From the line with "ATOM 173 C CA" through the line with "ATOM 190 C C", inclusive, return each line of the data below exactly and leave the rest out.

◆ ◆ ◆ ◆

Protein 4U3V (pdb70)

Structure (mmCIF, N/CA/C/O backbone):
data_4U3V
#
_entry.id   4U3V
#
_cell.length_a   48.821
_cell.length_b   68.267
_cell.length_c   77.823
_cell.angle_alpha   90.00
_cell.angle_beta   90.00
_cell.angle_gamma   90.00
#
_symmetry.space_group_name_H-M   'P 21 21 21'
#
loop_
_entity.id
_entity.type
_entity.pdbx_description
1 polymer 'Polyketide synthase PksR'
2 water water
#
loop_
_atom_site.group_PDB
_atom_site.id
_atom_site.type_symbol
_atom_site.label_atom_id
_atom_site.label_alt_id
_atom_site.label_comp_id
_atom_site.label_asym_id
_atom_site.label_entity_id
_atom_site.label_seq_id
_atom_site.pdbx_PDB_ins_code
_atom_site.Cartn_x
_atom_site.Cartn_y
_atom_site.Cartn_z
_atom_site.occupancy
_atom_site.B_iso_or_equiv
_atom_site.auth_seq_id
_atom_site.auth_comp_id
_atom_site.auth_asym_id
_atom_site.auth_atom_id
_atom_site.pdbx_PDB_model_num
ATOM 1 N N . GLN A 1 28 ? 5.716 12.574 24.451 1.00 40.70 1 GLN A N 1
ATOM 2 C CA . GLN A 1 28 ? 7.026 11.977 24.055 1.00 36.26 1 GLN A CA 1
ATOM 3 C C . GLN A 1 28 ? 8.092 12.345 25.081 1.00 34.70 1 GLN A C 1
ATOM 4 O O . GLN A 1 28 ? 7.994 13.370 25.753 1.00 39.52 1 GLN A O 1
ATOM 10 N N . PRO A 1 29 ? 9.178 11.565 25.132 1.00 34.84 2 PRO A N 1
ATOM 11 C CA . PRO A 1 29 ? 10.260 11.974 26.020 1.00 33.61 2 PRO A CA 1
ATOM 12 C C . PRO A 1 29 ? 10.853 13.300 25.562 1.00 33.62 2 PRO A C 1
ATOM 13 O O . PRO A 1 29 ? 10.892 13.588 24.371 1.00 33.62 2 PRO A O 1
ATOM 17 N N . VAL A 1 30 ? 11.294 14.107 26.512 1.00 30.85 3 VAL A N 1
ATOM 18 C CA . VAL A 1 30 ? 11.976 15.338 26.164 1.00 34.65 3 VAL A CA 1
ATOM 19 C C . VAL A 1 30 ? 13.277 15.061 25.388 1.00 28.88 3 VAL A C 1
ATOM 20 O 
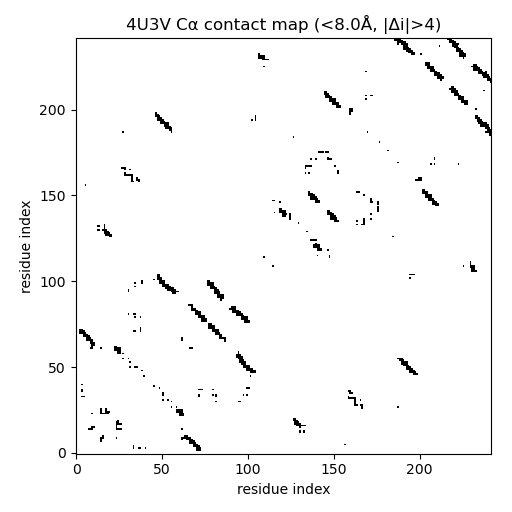O . VAL A 1 30 ? 13.943 14.020 25.575 1.00 28.89 3 VAL A O 1
ATOM 24 N N . ILE A 1 31 ? 13.671 16.019 24.546 1.00 25.22 4 ILE A N 1
ATOM 25 C CA . ILE A 1 31 ? 14.997 15.986 23.932 1.00 23.64 4 ILE A CA 1
ATOM 26 C C . ILE A 1 31 ? 16.088 16.096 25.023 1.00 26.77 4 ILE A C 1
ATOM 27 O O . ILE A 1 31 ? 16.000 16.921 25.944 1.00 25.22 4 ILE A O 1
ATOM 32 N N . GLN A 1 32 ? 17.071 15.203 24.962 1.00 24.35 5 GLN A N 1
ATOM 33 C CA . GLN A 1 32 ? 18.026 15.070 26.061 1.00 24.32 5 GLN A CA 1
ATOM 34 C C . GLN A 1 32 ? 19.282 14.435 25.569 1.00 23.20 5 GLN A C 1
ATOM 35 O O . GLN A 1 32 ? 19.259 13.615 24.623 1.00 26.56 5 GLN A O 1
ATOM 41 N N . ASP A 1 33 ? 20.386 14.759 26.239 1.00 24.97 6 ASP A N 1
ATOM 42 C CA . ASP A 1 33 ? 21.667 14.132 25.910 1.00 24.16 6 ASP A CA 1
ATOM 43 C C . ASP A 1 33 ? 22.481 14.096 27.227 1.00 23.45 6 ASP A C 1
ATOM 44 O O . ASP A 1 33 ? 22.102 14.700 28.229 1.00 26.55 6 ASP A O 1
ATOM 49 N N . GLN A 1 34 ? 23.604 13.396 27.203 1.00 24.55 7 GLN A N 1
ATOM 50 C CA . GLN A 1 34 ? 24.450 13.274 28.402 1.00 23.85 7 GLN A CA 1
ATOM 51 C C . GLN A 1 34 ? 25.889 13.309 27.927 1.00 25.15 7 GLN A C 1
ATOM 52 O O . GLN A 1 34 ? 26.232 12.728 26.900 1.00 24.77 7 GLN A O 1
ATOM 58 N N . PHE A 1 35 ? 26.741 13.947 28.723 1.00 26.18 8 PHE A N 1
ATOM 59 C CA . PHE A 1 35 ? 28.161 14.097 28.347 1.00 23.57 8 PHE A CA 1
ATOM 60 C C . PHE A 1 35 ? 29.016 13.683 29.535 1.00 29.43 8 PHE A C 1
ATOM 61 O O . PHE A 1 35 ? 28.788 14.125 30.659 1.00 30.10 8 PHE A O 1
ATOM 69 N N . THR A 1 36 ? 29.989 12.825 29.275 1.00 26.51 9 THR A N 1
ATOM 70 C CA . THR A 1 36 ? 30.805 12.278 30.381 1.00 28.04 9 THR A CA 1
ATOM 71 C C . THR A 1 36 ? 32.257 12.803 30.304 1.00 33.07 9 THR A C 1
ATOM 72 O O . THR A 1 36 ? 32.758 13.173 29.243 1.00 29.31 9 THR A O 1
ATOM 76 N N . TYR A 1 37 ? 32.937 12.865 31.445 1.00 33.73 10 TYR A N 1
ATOM 77 C CA . TYR A 1 37 ? 34.255 13.497 31.522 1.00 35.63 10 TYR A CA 1
ATOM 78 C C . TYR A 1 37 ? 35.181 12.933 30.465 1.00 33.10 10 TYR A C 1
ATOM 79 O O . TYR A 1 37 ? 35.945 13.667 29.831 1.00 31.19 10 TYR A O 1
ATOM 88 N N . ASP A 1 38 ? 35.173 11.619 30.319 1.00 29.94 11 ASP A N 1
ATOM 89 C CA . ASP A 1 38 ? 36.239 10.959 29.570 1.00 37.10 11 ASP A CA 1
ATOM 90 C C . ASP A 1 38 ? 36.011 10.829 28.061 1.00 41.41 11 ASP A C 1
ATOM 91 O O . ASP A 1 38 ? 36.888 10.345 27.368 1.00 38.41 11 ASP A O 1
ATOM 96 N N . GLU A 1 39 ? 34.833 11.178 27.545 1.00 31.57 12 GLU A N 1
ATOM 97 C CA . GLU A 1 39 ? 34.601 10.968 26.112 1.00 31.72 12 GLU A CA 1
ATOM 98 C C . GLU A 1 39 ? 35.283 12.061 25.233 1.00 29.78 12 GLU A C 1
ATOM 99 O O . GLU A 1 39 ? 35.555 13.171 25.713 1.00 29.54 12 GLU A O 1
ATOM 105 N N . PRO A 1 40 ? 35.601 11.740 23.962 1.00 33.26 13 PRO A N 1
ATOM 106 C CA . PRO A 1 40 ? 36.417 12.675 23.157 1.00 35.84 13 PRO A CA 1
ATOM 107 C C . PRO A 1 40 ? 35.773 14.058 22.946 1.00 31.79 13 PRO A C 1
ATOM 108 O O . PRO A 1 40 ? 36.468 15.064 22.962 1.00 31.25 13 PRO A O 1
ATOM 112 N N . TYR A 1 41 ? 34.443 14.118 22.873 1.00 29.29 14 TYR A N 1
ATOM 113 C CA . TYR A 1 41 ? 33.756 15.421 22.768 1.00 30.42 14 TYR A CA 1
ATOM 114 C C . TYR A 1 41 ? 34.076 16.353 23.956 1.00 27.49 14 TYR A C 1
ATOM 115 O O . TYR A 1 41 ? 34.116 17.578 23.805 1.00 27.47 14 TYR A O 1
ATOM 124 N N . VAL A 1 42 ? 34.288 15.774 25.151 1.00 26.49 15 VAL A N 1
ATOM 125 C CA . VAL A 1 42 ? 34.496 16.558 26.364 1.00 25.55 15 VAL A CA 1
ATOM 126 C C . VAL A 1 42 ? 35.993 16.774 26.588 1.00 25.44 15 VAL A C 1
ATOM 127 O O . VAL A 1 42 ? 36.401 17.898 26.915 1.00 28.94 15 VAL A O 1
ATOM 131 N N . GLN A 1 43 ? 36.769 15.703 26.387 1.00 29.57 16 GLN A N 1
ATOM 132 C CA . GLN A 1 43 ? 38.250 15.775 26.484 1.00 34.37 16 GLN A CA 1
ATOM 133 C C . GLN A 1 43 ? 38.774 16.811 25.496 1.00 33.81 16 GLN A C 1
ATOM 134 O O . GLN A 1 43 ? 39.795 17.461 25.736 1.00 35.77 16 GLN A O 1
ATOM 140 N N . GLY A 1 44 ? 38.065 16.954 24.382 1.00 30.47 17 GLY A N 1
ATOM 141 C CA . GLY A 1 44 ? 38.505 17.838 23.294 1.00 32.90 17 GLY A CA 1
ATOM 142 C C . GLY A 1 44 ? 38.329 19.346 23.383 1.00 32.96 17 GLY A C 1
ATOM 143 O O . GLY A 1 44 ? 38.690 20.080 22.444 1.00 31.73 17 GLY A O 1
ATOM 144 N N . HIS A 1 45 ? 37.775 19.830 24.479 1.00 29.27 18 HIS A N 1
ATOM 145 C CA . HIS A 1 45 ? 37.733 21.260 24.740 1.00 32.14 18 HIS A CA 1
ATOM 146 C C . HIS A 1 45 ? 38.053 21.650 26.153 1.00 41.99 18 HIS A C 1
ATOM 147 O O . HIS A 1 45 ? 37.236 21.495 27.050 1.00 32.31 18 HIS A O 1
ATOM 154 N N . VAL A 1 46 ? 39.214 22.277 26.337 1.00 34.63 19 VAL A N 1
ATOM 155 C CA . VAL A 1 46 ? 39.706 22.651 27.658 1.00 43.79 19 VAL A CA 1
ATOM 156 C C . VAL A 1 46 ? 39.866 24.159 27.722 1.00 46.79 19 VAL A C 1
ATOM 157 O O . VAL A 1 46 ? 40.345 24.784 26.779 1.00 50.82 19 VAL A O 1
ATOM 161 N N . PHE A 1 47 ? 39.382 24.753 28.801 1.00 46.95 20 PHE A N 1
ATOM 162 C CA . PHE A 1 47 ? 39.399 26.196 28.939 1.00 44.64 20 PHE A CA 1
ATOM 163 C C . PHE A 1 47 ? 39.592 26.633 30.391 1.00 44.51 20 PHE A C 1
ATOM 164 O O . PHE A 1 47 ? 38.912 26.156 31.307 1.00 44.30 20 PHE A O 1
ATOM 172 N N . ASN A 1 48 ? 40.555 27.517 30.601 1.00 45.99 21 ASN A N 1
ATOM 173 C CA . ASN A 1 48 ? 40.944 27.887 31.949 1.00 53.58 21 ASN A CA 1
ATOM 174 C C . ASN A 1 48 ? 41.084 26.623 32.807 1.00 54.67 21 ASN A C 1
ATOM 175 O O . ASN A 1 48 ? 40.471 26.528 33.874 1.00 50.98 21 ASN A O 1
ATOM 180 N N . ASN A 1 49 ? 41.818 25.630 32.287 1.00 48.85 22 ASN A N 1
ATOM 181 C CA . ASN A 1 49 ? 42.138 24.396 33.010 1.00 53.93 22 ASN A CA 1
ATOM 182 C C . ASN A 1 49 ? 40.999 23.425 33.325 1.00 56.45 22 ASN A C 1
ATOM 183 O O . ASN A 1 49 ? 41.185 22.481 34.094 1.00 58.23 22 ASN A O 1
ATOM 188 N N . GLU A 1 50 ? 39.826 23.642 32.736 1.00 43.34 23 GLU A N 1
ATOM 189 C CA . GLU A 1 50 ? 38.688 22.751 32.987 1.00 39.63 23 GLU A CA 1
ATOM 190 C C . GLU A 1 50 ? 38.181 22.170 31.664 1.00 37.96 23 GLU A C 1
ATOM 191 O O . GLU A 1 50 ? 38.313 22.814 30.620 1.00 39.19 23 GLU A O 1
ATOM 197 N N . ARG A 1 51 ? 37.502 21.025 31.728 1.00 34.56 24 ARG A N 1
ATOM 198 C CA . ARG A 1 51 ? 36.726 20.548 30.562 1.00 33.68 24 ARG A CA 1
ATOM 199 C C . ARG A 1 51 ? 35.361 21.224 30.507 1.00 32.87 24 ARG A C 1
ATOM 200 O O . ARG A 1 51 ? 34.546 21.041 31.405 1.00 35.82 24 ARG A O 1
ATOM 208 N N . VAL A 1 52 ? 35.186 22.149 29.564 1.00 30.20 25 VAL A N 1
ATOM 209 C CA . VAL A 1 52 ? 33.990 22.980 29.500 1.00 30.20 25 VAL A CA 1
ATOM 210 C C . VAL A 1 52 ? 33.202 22.558 28.263 1.00 30.89 25 VAL A C 1
ATOM 211 O O . VAL A 1 52 ? 33.780 22.437 27.184 1.00 27.41 25 VAL A O 1
ATOM 215 N N . LEU A 1 53 ? 31.923 22.206 28.418 1.00 26.94 26 LEU A N 1
ATOM 216 C CA . LEU A 1 53 ? 31.181 21.715 27.246 1.00 24.81 26 LEU A CA 1
ATOM 217 C C . LEU A 1 53 ? 31.161 22.815 26.180 1.00 23.90 26 LEU A C 1
ATOM 218 O O . LEU A 1 53 ? 30.882 23.986 26.488 1.00 25.32 26 LEU A O 1
ATOM 223 N N . VAL A 1 54 ? 31.448 22.456 24.916 1.00 25.89 27 VAL A N 1
ATOM 224 C CA . VAL A 1 54 ? 31.542 23.497 23.906 1.00 25.87 27 VAL A CA 1
ATOM 225 C C . VAL A 1 54 ? 30.177 24.172 23.717 1.00 26.16 27 VAL A C 1
ATOM 226 O O . VAL A 1 54 ? 29.132 23.501 23.707 1.00 26.23 27 VAL A O 1
ATOM 230 N N . GLY A 1 55 ? 30.187 25.493 23.564 1.00 28.77 28 GLY A N 1
ATOM 231 C CA . GLY A 1 55 ? 28.933 26.251 23.369 1.00 26.79 28 GLY A CA 1
ATOM 232 C C . GLY A 1 55 ? 28.133 25.845 22.124 1.00 27.32 28 GLY A C 1
ATOM 233 O O . GLY A 1 55 ? 26.904 25.958 22.094 1.00 26.82 28 GLY A O 1
ATOM 234 N N . ALA A 1 56 ? 28.840 25.308 21.130 1.00 25.99 29 ALA A N 1
ATOM 235 C CA . ALA A 1 56 ? 28.209 24.734 19.932 1.00 24.73 29 ALA A CA 1
ATOM 236 C C . ALA A 1 56 ? 27.119 23.678 20.210 1.00 22.51 29 ALA A C 1
ATOM 237 O O . ALA A 1 56 ? 26.245 23.437 19.368 1.00 25.31 29 ALA A O 1
ATOM 239 N N . THR A 1 57 ? 27.207 23.010 21.367 1.00 24.34 30 THR A N 1
ATOM 240 C CA . THR A 1 57 ? 26.240 22.010 21.747 1.00 25.38 30 THR A CA 1
ATOM 241 C C . THR A 1 57 ? 24.829 22.585 21.737 1.00 23.41 30 THR A C 1
ATOM 242 O O . THR A 1 57 ? 23.870 21.935 21.364 1.00 25.15 30 THR A O 1
ATOM 246 N N . TYR A 1 58 ? 24.693 23.808 22.223 1.00 23.16 31 TYR A N 1
ATOM 247 C CA . TYR A 1 58 ? 23.366 24.344 22.546 1.00 24.75 31 TYR A CA 1
ATOM 248 C C . TYR A 1 58 ? 22.476 24.587 21.332 1.00 24.80 31 TYR A C 1
ATOM 249 O O . TYR A 1 58 ? 21.283 24.254 21.380 1.00 26.50 31 TYR A O 1
ATOM 258 N N . GLY A 1 59 ? 23.031 25.157 20.254 1.00 25.86 32 GLY A N 1
ATOM 259 C CA . GLY A 1 59 ? 22.226 25.377 19.030 1.00 25.00 32 GLY A CA 1
ATOM 260 C C . GLY A 1 59 ? 21.759 24.032 18.456 1.00 27.33 32 GLY A C 1
ATOM 261 O O . GLY A 1 59 ? 20.616 23.891 17.993 1.00 27.47 32 GLY A O 1
ATOM 262 N N . SER A 1 60 ? 22.618 23.007 18.551 1.00 24.69 33 SER A N 1
ATOM 263 C CA . SER A 1 60 ? 22.196 21.688 18.040 1.00 25.88 33 SER A CA 1
ATOM 264 C C . SER A 1 60 ? 21.021 21.089 18.844 1.00 24.19 33 SER A C 1
ATOM 265 O O . SER A 1 60 ? 20.112 20.465 18.257 1.00 25.16 33 SER A O 1
ATOM 268 N N . LEU A 1 61 ? 21.084 21.193 20.171 1.00 26.19 34 LEU A N 1
ATOM 269 C CA . LEU A 1 61 ? 19.954 20.767 21.046 1.00 27.02 34 LEU A CA 1
ATOM 270 C C . LEU A 1 61 ? 18.710 21.595 20.782 1.00 28.86 34 LEU A C 1
ATOM 271 O O . LEU A 1 61 ? 17.582 21.071 20.757 1.00 29.92 34 LEU A O 1
ATOM 276 N N . ALA A 1 62 ? 18.894 22.891 20.551 1.00 27.49 35 ALA A N 1
ATOM 277 C CA . ALA A 1 62 ? 17.714 23.733 20.223 1.00 27.11 35 ALA A CA 1
ATOM 278 C C . ALA A 1 62 ? 17.011 23.334 18.912 1.00 28.57 35 ALA A C 1
ATOM 279 O O . ALA A 1 62 ? 15.777 23.280 18.871 1.00 33.01 35 ALA A O 1
ATOM 281 N N . ILE A 1 63 ? 17.783 22.929 17.913 1.00 26.06 36 ILE A N 1
ATOM 282 C CA . ILE A 1 63 ? 17.263 22.478 16.614 1.00 25.29 36 ILE A CA 1
ATOM 283 C C . ILE A 1 63 ? 16.534 21.132 16.759 1.00 31.95 36 ILE A C 1
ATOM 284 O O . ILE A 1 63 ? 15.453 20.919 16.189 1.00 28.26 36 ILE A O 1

◆ ◆ ◆ ◆

_Task response_.
ATOM 173 C CA . ASN A 1 48 ? 40.944 27.887 31.949 1.00 53.58 21 ASN A CA 1
ATOM 174 C C . ASN A 1 48 ? 41.084 26.623 32.807 1.00 54.67 21 ASN A C 1
ATOM 175 O O . ASN A 1 48 ? 40.471 26.528 33.874 1.00 50.98 21 ASN A O 1
ATOM 180 N N . ASN A 1 49 ? 41.818 25.630 32.287 1.00 48.85 22 ASN A N 1
ATOM 181 C CA . ASN A 1 49 ? 42.138 24.396 33.010 1.00 53.93 22 ASN A CA 1
ATOM 182 C C . ASN A 1 49 ? 40.999 23.425 33.325 1.00 56.45 22 ASN A C 1
ATOM 183 O O . ASN A 1 49 ? 41.185 22.481 34.094 1.00 58.23 22 ASN A O 1
ATOM 188 N N . GLU A 1 50 ? 39.826 23.642 32.736 1.00 43.34 23 GLU A N 1
ATOM 189 C CA . GLU A 1 50 ? 38.688 22.751 32.987 1.00 39.63 23 GLU A CA 1
ATOM 190 C C . GLU A 1 50 ? 38.181 22.170 31.664 1.00 37.96 23 GLU A C 1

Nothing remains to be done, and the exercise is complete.